-- Assignment --
Below, locate the line that contains "N . ARG A 1 7 ? -11.362". Repeat exactly from that line to the line that contains "ATOM 63 N N", inclusive, leaving out the pictures.

(Dataset records)

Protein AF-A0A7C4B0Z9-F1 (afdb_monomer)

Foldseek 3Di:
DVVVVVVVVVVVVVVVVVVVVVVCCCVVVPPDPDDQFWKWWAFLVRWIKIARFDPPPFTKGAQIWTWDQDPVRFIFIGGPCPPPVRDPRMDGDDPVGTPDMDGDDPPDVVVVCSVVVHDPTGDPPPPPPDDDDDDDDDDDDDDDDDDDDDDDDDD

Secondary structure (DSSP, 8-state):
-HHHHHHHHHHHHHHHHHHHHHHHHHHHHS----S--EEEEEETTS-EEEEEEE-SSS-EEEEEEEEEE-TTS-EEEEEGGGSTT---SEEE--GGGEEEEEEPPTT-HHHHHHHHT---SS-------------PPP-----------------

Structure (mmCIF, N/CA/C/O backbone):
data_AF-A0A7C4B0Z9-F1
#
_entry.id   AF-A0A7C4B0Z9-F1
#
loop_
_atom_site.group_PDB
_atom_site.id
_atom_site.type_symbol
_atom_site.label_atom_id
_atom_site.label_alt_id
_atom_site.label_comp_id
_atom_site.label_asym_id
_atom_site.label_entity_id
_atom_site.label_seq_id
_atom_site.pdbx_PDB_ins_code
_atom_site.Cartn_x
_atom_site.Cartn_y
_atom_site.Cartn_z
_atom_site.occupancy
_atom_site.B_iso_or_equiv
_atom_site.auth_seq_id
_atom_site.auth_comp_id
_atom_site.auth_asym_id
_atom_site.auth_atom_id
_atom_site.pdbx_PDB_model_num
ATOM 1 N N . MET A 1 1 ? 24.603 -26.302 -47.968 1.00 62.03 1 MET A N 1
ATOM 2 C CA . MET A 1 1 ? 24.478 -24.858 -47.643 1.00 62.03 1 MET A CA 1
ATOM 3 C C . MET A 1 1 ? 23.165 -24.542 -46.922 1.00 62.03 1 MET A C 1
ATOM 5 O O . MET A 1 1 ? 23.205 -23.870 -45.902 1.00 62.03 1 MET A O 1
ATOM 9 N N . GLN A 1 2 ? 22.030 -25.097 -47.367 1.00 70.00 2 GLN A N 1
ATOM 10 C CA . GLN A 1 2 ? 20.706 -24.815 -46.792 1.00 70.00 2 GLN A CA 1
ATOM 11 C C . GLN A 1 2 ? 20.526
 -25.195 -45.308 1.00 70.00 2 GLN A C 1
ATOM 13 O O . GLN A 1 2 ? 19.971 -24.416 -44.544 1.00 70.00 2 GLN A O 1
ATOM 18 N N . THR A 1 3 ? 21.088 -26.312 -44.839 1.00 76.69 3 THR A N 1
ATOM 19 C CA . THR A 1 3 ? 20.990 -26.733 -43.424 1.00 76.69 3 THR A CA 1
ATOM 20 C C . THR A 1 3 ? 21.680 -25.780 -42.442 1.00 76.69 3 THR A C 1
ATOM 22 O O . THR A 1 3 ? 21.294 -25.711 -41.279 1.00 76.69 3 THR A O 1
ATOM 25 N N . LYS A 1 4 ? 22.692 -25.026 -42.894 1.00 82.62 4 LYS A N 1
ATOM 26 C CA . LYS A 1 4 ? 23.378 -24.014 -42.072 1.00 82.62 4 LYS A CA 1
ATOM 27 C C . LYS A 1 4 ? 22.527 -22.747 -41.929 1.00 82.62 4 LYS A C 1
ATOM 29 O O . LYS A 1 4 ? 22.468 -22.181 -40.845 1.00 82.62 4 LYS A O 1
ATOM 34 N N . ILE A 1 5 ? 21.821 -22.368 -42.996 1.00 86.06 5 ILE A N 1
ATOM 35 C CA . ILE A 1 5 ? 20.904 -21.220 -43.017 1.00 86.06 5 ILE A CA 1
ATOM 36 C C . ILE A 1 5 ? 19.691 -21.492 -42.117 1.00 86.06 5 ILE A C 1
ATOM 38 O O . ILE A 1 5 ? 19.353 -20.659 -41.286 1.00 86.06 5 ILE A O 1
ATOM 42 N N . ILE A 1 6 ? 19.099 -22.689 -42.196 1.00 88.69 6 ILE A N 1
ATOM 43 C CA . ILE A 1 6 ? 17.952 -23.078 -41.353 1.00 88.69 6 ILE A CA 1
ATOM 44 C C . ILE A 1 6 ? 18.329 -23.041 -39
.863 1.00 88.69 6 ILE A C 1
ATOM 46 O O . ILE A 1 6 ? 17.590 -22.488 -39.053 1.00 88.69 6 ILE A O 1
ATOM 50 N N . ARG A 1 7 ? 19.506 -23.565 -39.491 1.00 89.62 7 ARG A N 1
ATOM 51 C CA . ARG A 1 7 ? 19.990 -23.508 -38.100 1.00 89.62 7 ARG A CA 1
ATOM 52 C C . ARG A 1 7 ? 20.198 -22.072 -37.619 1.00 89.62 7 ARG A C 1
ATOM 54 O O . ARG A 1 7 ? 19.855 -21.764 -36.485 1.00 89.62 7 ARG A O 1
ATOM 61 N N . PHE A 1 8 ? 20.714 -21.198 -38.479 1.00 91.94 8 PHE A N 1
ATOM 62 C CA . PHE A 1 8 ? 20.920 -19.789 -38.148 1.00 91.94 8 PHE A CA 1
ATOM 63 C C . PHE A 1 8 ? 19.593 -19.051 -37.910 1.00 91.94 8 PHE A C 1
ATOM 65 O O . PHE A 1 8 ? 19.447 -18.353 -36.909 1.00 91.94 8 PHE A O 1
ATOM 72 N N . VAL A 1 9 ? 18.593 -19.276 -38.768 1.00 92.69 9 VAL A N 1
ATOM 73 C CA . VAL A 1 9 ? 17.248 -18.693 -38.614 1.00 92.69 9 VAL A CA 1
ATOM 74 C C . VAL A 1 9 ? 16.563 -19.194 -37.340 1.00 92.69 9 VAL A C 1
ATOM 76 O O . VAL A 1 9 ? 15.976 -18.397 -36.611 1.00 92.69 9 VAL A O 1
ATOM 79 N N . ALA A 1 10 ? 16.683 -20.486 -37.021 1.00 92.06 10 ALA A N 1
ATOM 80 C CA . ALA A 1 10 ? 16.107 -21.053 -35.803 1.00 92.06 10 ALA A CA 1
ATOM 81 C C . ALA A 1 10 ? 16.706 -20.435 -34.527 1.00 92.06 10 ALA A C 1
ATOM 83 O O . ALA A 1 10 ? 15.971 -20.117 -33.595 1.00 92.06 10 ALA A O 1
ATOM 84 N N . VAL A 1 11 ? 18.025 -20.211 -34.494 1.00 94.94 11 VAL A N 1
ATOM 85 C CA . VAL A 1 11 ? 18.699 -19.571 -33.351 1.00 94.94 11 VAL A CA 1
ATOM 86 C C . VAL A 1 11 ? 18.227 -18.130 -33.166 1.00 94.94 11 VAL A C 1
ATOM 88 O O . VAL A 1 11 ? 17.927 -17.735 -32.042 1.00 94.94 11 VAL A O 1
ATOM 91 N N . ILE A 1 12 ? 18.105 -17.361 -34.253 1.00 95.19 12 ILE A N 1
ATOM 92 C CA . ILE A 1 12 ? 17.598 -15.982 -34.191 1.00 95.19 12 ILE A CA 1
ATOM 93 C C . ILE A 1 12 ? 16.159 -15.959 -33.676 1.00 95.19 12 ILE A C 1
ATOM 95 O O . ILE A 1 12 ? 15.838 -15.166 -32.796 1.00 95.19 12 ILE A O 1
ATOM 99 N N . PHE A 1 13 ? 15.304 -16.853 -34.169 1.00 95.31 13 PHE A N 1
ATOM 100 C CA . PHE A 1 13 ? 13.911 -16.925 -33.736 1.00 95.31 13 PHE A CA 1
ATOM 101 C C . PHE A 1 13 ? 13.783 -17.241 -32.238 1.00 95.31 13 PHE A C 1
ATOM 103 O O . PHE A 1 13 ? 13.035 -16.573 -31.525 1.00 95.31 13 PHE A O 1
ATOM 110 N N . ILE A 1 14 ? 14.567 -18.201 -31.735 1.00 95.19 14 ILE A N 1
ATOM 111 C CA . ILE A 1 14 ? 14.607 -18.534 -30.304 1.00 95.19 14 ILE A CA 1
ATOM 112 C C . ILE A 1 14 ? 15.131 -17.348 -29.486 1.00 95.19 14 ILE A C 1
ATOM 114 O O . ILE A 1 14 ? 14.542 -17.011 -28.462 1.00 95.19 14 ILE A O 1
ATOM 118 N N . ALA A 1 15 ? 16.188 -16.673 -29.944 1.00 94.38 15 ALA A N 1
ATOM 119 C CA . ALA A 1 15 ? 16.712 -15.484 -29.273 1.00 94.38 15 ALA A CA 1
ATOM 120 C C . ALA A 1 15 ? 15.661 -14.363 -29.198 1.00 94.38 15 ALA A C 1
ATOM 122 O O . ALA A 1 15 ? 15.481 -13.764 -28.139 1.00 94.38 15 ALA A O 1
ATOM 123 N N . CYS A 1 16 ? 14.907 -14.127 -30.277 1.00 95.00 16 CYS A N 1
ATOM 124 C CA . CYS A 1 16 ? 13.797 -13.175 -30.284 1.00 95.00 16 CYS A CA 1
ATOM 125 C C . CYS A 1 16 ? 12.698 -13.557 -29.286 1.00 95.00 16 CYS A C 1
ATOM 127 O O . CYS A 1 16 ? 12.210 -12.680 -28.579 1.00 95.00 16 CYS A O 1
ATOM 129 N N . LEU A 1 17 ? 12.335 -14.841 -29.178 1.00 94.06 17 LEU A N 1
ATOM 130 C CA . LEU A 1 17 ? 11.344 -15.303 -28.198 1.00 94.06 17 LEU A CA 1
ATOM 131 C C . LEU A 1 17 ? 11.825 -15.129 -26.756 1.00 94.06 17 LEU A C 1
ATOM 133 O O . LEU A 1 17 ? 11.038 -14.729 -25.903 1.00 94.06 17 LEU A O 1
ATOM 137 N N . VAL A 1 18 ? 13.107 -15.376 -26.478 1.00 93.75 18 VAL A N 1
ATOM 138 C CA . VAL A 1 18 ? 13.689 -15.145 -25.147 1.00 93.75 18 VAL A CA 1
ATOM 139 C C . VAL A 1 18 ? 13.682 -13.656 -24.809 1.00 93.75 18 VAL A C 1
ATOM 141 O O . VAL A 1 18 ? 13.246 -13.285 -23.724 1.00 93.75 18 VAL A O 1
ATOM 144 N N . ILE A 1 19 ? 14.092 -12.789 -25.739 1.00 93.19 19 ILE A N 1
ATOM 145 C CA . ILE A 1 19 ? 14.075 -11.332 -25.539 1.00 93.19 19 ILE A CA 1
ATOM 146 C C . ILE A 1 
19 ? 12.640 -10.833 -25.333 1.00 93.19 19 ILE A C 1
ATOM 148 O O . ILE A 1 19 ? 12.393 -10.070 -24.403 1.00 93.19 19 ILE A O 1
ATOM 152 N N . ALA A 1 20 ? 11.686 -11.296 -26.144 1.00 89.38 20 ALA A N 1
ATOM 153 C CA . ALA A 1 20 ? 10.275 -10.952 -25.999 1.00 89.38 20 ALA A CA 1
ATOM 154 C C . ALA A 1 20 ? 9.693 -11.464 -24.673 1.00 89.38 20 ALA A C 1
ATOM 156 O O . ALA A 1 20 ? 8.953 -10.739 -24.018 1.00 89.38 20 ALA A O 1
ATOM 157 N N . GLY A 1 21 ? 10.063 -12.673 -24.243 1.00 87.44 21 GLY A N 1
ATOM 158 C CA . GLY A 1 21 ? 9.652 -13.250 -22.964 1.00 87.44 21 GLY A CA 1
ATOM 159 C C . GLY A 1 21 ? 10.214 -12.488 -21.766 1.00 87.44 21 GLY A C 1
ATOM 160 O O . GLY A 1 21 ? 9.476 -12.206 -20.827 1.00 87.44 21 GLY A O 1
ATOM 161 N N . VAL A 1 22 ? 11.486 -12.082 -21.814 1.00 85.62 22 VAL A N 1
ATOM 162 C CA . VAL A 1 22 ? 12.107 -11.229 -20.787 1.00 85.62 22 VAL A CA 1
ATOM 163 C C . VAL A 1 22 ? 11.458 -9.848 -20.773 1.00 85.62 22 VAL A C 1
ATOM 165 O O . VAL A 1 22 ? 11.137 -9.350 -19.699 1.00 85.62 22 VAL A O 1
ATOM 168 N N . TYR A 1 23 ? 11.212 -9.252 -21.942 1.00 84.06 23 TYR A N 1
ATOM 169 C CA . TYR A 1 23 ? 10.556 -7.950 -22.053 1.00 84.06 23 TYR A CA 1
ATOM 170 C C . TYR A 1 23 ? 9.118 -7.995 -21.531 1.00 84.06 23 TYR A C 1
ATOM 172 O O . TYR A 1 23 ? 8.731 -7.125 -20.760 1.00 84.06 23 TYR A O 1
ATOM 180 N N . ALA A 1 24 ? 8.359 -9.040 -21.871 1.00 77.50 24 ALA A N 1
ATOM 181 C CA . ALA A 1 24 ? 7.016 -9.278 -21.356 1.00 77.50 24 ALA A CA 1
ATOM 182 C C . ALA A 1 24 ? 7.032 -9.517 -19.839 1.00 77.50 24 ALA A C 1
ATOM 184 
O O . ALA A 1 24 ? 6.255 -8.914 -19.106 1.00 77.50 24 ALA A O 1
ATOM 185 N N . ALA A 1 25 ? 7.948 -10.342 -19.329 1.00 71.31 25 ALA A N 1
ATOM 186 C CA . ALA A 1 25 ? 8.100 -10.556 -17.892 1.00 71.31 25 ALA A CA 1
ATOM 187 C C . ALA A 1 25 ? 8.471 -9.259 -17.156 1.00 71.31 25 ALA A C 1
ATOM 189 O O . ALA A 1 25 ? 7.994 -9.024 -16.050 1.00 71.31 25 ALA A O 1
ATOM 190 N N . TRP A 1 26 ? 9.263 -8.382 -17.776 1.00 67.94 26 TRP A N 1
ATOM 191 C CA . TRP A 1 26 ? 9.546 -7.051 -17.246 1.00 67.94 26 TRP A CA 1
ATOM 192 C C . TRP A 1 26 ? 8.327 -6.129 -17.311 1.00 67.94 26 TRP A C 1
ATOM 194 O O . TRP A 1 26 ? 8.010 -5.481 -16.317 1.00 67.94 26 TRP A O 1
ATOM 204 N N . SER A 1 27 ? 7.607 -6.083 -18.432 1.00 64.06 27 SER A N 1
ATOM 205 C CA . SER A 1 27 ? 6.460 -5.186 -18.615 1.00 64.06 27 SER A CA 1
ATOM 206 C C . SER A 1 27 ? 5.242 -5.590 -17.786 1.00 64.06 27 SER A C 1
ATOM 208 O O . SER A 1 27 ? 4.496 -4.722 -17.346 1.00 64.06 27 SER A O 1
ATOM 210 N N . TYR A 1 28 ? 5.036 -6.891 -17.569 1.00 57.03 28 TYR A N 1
---
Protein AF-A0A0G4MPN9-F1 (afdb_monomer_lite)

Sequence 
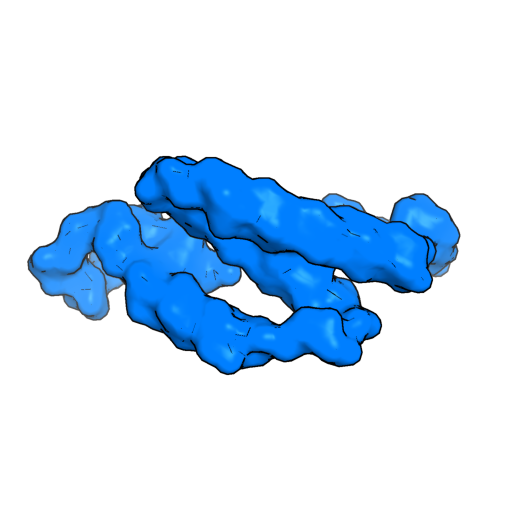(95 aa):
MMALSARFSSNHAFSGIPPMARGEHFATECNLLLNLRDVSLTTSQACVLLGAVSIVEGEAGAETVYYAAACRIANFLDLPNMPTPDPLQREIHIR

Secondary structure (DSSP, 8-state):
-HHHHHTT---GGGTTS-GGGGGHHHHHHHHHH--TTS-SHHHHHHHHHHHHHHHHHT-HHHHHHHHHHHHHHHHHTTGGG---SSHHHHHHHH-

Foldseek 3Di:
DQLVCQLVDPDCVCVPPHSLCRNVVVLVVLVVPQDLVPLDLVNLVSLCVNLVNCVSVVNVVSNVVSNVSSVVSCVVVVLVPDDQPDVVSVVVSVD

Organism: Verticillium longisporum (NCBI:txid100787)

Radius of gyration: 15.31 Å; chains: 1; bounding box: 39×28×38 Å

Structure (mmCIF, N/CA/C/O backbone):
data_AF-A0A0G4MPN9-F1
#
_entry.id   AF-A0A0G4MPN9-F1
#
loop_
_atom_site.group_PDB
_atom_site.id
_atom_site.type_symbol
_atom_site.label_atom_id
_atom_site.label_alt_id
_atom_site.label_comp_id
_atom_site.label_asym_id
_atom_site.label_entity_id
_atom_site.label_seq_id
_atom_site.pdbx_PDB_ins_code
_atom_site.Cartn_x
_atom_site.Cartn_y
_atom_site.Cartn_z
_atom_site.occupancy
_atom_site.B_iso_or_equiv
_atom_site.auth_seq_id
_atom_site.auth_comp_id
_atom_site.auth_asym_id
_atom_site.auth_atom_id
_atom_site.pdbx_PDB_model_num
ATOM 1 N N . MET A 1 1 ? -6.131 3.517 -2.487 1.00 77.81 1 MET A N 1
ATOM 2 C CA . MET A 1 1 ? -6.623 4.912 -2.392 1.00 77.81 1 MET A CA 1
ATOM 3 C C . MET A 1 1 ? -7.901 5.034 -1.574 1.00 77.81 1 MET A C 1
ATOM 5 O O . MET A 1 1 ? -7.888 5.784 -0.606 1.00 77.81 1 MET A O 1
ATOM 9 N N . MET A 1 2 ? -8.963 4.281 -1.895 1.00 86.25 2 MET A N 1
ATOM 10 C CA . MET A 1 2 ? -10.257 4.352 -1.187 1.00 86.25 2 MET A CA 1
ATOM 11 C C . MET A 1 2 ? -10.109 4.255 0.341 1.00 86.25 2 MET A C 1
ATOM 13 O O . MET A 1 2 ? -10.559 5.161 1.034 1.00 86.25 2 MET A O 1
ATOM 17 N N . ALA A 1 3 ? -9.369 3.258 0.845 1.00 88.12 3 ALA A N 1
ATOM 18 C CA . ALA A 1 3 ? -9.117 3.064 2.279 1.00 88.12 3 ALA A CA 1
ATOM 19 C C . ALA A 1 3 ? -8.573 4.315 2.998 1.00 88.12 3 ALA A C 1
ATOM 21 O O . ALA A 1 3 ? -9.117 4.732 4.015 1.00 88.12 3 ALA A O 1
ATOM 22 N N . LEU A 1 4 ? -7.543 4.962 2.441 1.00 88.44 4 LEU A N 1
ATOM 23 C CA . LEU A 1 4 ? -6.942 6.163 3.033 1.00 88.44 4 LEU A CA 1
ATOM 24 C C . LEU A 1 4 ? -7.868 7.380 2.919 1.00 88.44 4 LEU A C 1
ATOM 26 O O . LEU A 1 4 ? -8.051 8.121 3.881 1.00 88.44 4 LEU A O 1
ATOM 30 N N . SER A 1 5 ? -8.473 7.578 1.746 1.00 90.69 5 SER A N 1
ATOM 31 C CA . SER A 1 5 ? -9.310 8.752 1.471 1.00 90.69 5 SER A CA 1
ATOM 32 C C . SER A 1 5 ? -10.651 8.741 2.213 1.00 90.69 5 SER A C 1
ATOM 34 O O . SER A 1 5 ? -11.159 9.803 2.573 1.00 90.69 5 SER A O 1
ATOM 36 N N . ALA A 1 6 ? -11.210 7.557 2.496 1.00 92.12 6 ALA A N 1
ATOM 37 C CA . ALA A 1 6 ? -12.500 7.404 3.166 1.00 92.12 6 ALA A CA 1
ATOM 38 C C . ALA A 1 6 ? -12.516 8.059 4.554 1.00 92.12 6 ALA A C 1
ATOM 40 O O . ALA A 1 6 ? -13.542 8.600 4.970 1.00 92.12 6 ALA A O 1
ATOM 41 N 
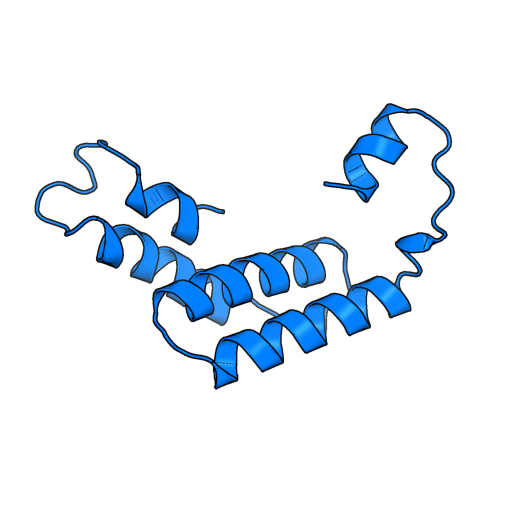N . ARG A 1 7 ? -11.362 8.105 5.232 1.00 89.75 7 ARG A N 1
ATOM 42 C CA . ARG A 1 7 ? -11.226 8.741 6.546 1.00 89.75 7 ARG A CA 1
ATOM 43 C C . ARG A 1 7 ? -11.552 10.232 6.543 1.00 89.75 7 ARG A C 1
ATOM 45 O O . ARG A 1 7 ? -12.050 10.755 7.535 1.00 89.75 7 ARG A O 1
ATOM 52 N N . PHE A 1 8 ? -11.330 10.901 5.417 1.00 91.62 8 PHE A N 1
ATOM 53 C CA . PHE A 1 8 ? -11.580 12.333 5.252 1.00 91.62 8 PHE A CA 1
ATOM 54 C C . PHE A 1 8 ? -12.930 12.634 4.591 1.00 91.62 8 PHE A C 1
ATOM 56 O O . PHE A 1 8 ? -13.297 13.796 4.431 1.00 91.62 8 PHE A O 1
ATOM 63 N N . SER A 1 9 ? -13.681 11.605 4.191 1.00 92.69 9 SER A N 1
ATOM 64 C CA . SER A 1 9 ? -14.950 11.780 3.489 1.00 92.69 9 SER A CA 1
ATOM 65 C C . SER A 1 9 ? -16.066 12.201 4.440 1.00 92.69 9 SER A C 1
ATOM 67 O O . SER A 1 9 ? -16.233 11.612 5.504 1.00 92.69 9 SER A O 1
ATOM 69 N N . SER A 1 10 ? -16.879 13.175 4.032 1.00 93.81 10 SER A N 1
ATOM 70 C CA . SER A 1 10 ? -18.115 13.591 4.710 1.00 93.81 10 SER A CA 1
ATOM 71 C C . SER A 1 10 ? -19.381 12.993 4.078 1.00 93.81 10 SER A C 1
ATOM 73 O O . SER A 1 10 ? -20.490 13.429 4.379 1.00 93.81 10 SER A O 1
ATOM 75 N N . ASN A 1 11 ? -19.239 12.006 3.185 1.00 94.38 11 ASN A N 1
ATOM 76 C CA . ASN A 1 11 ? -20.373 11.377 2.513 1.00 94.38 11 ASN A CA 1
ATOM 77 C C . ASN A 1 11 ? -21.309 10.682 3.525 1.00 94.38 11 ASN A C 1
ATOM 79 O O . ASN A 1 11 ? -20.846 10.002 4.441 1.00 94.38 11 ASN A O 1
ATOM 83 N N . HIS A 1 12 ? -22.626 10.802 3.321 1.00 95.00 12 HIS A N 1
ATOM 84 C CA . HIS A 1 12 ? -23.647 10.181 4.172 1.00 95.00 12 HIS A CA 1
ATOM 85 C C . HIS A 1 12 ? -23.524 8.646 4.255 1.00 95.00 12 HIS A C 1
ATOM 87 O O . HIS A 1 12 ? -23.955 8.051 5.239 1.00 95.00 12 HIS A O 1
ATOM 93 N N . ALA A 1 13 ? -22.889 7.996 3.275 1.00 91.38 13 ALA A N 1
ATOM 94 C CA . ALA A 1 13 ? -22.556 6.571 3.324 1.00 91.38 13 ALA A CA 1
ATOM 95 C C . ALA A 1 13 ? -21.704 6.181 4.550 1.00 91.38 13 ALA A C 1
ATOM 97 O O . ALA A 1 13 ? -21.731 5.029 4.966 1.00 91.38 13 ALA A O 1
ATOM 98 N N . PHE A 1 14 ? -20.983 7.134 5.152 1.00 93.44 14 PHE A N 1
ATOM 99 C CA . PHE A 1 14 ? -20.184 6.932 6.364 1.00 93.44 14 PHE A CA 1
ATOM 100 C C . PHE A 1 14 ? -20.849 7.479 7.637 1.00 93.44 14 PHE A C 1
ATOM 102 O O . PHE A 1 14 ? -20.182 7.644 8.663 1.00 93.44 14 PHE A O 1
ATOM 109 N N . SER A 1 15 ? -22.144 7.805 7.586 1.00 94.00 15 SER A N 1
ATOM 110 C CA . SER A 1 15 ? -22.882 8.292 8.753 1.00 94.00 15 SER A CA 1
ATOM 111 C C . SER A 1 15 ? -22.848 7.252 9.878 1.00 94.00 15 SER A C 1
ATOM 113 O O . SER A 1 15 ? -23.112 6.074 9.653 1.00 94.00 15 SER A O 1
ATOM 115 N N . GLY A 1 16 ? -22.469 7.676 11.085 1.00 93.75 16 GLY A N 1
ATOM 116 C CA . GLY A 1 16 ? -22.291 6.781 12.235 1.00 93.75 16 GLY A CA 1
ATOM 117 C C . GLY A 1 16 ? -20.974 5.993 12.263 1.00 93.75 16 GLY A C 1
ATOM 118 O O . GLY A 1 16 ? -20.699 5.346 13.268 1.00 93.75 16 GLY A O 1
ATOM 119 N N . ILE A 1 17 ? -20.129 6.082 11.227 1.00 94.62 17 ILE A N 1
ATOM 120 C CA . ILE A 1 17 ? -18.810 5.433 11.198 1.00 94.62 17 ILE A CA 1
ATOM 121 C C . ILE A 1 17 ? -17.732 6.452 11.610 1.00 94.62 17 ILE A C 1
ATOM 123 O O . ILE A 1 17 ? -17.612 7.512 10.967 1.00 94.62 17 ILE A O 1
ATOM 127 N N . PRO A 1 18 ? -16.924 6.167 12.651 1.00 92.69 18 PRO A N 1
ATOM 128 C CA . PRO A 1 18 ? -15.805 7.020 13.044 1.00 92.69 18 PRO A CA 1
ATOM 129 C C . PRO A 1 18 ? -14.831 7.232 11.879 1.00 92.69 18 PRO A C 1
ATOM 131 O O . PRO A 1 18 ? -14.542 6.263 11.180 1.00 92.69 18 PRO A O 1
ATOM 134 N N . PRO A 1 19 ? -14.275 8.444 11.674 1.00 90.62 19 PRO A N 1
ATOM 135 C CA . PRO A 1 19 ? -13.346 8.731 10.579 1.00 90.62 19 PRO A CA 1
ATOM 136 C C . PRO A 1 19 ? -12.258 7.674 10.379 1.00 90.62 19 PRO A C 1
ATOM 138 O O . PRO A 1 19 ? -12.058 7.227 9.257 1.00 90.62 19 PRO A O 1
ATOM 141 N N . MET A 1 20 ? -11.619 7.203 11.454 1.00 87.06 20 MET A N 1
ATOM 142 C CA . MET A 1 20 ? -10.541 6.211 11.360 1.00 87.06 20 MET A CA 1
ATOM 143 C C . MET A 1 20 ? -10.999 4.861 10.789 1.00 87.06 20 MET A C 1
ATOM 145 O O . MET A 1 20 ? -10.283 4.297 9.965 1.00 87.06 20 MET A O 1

-- Reply --
N . ARG A 1 7 ? -11.362 8.105 5.232 1.00 89.75 7 ARG A N 1
ATOM 42 C CA . ARG A 1 7 ? -11.226 8.741 6.546 1.00 89.75 7 ARG A CA 1
ATOM 43 C C . ARG A 1 7 ? -11.552 10.232 6.543 1.00 89.75 7 ARG A C 1
ATOM 45 O O . ARG A 1 7 ? -12.050 10.755 7.535 1.00 89.75 7 ARG A O 1
ATOM 52 N N . PHE A 1 8 ? -11.330 10.901 5.417 1.00 91.62 8 PHE A N 1
ATOM 53 C CA . PHE A 1 8 ? -11.580 12.333 5.252 1.00 91.62 8 PHE A CA 1
ATOM 54 C C . PHE A 1 8 ? -12.930 12.634 4.591 1.00 91.62 8 PHE A C 1
ATOM 56 O O . PHE A 1 8 ? -13.297 13.796 4.431 1.00 91.62 8 PHE A O 1
ATOM 63 N N . SER A 1 9 ? -13.681 11.605 4.191 1.00 92.69 9 SER A N 1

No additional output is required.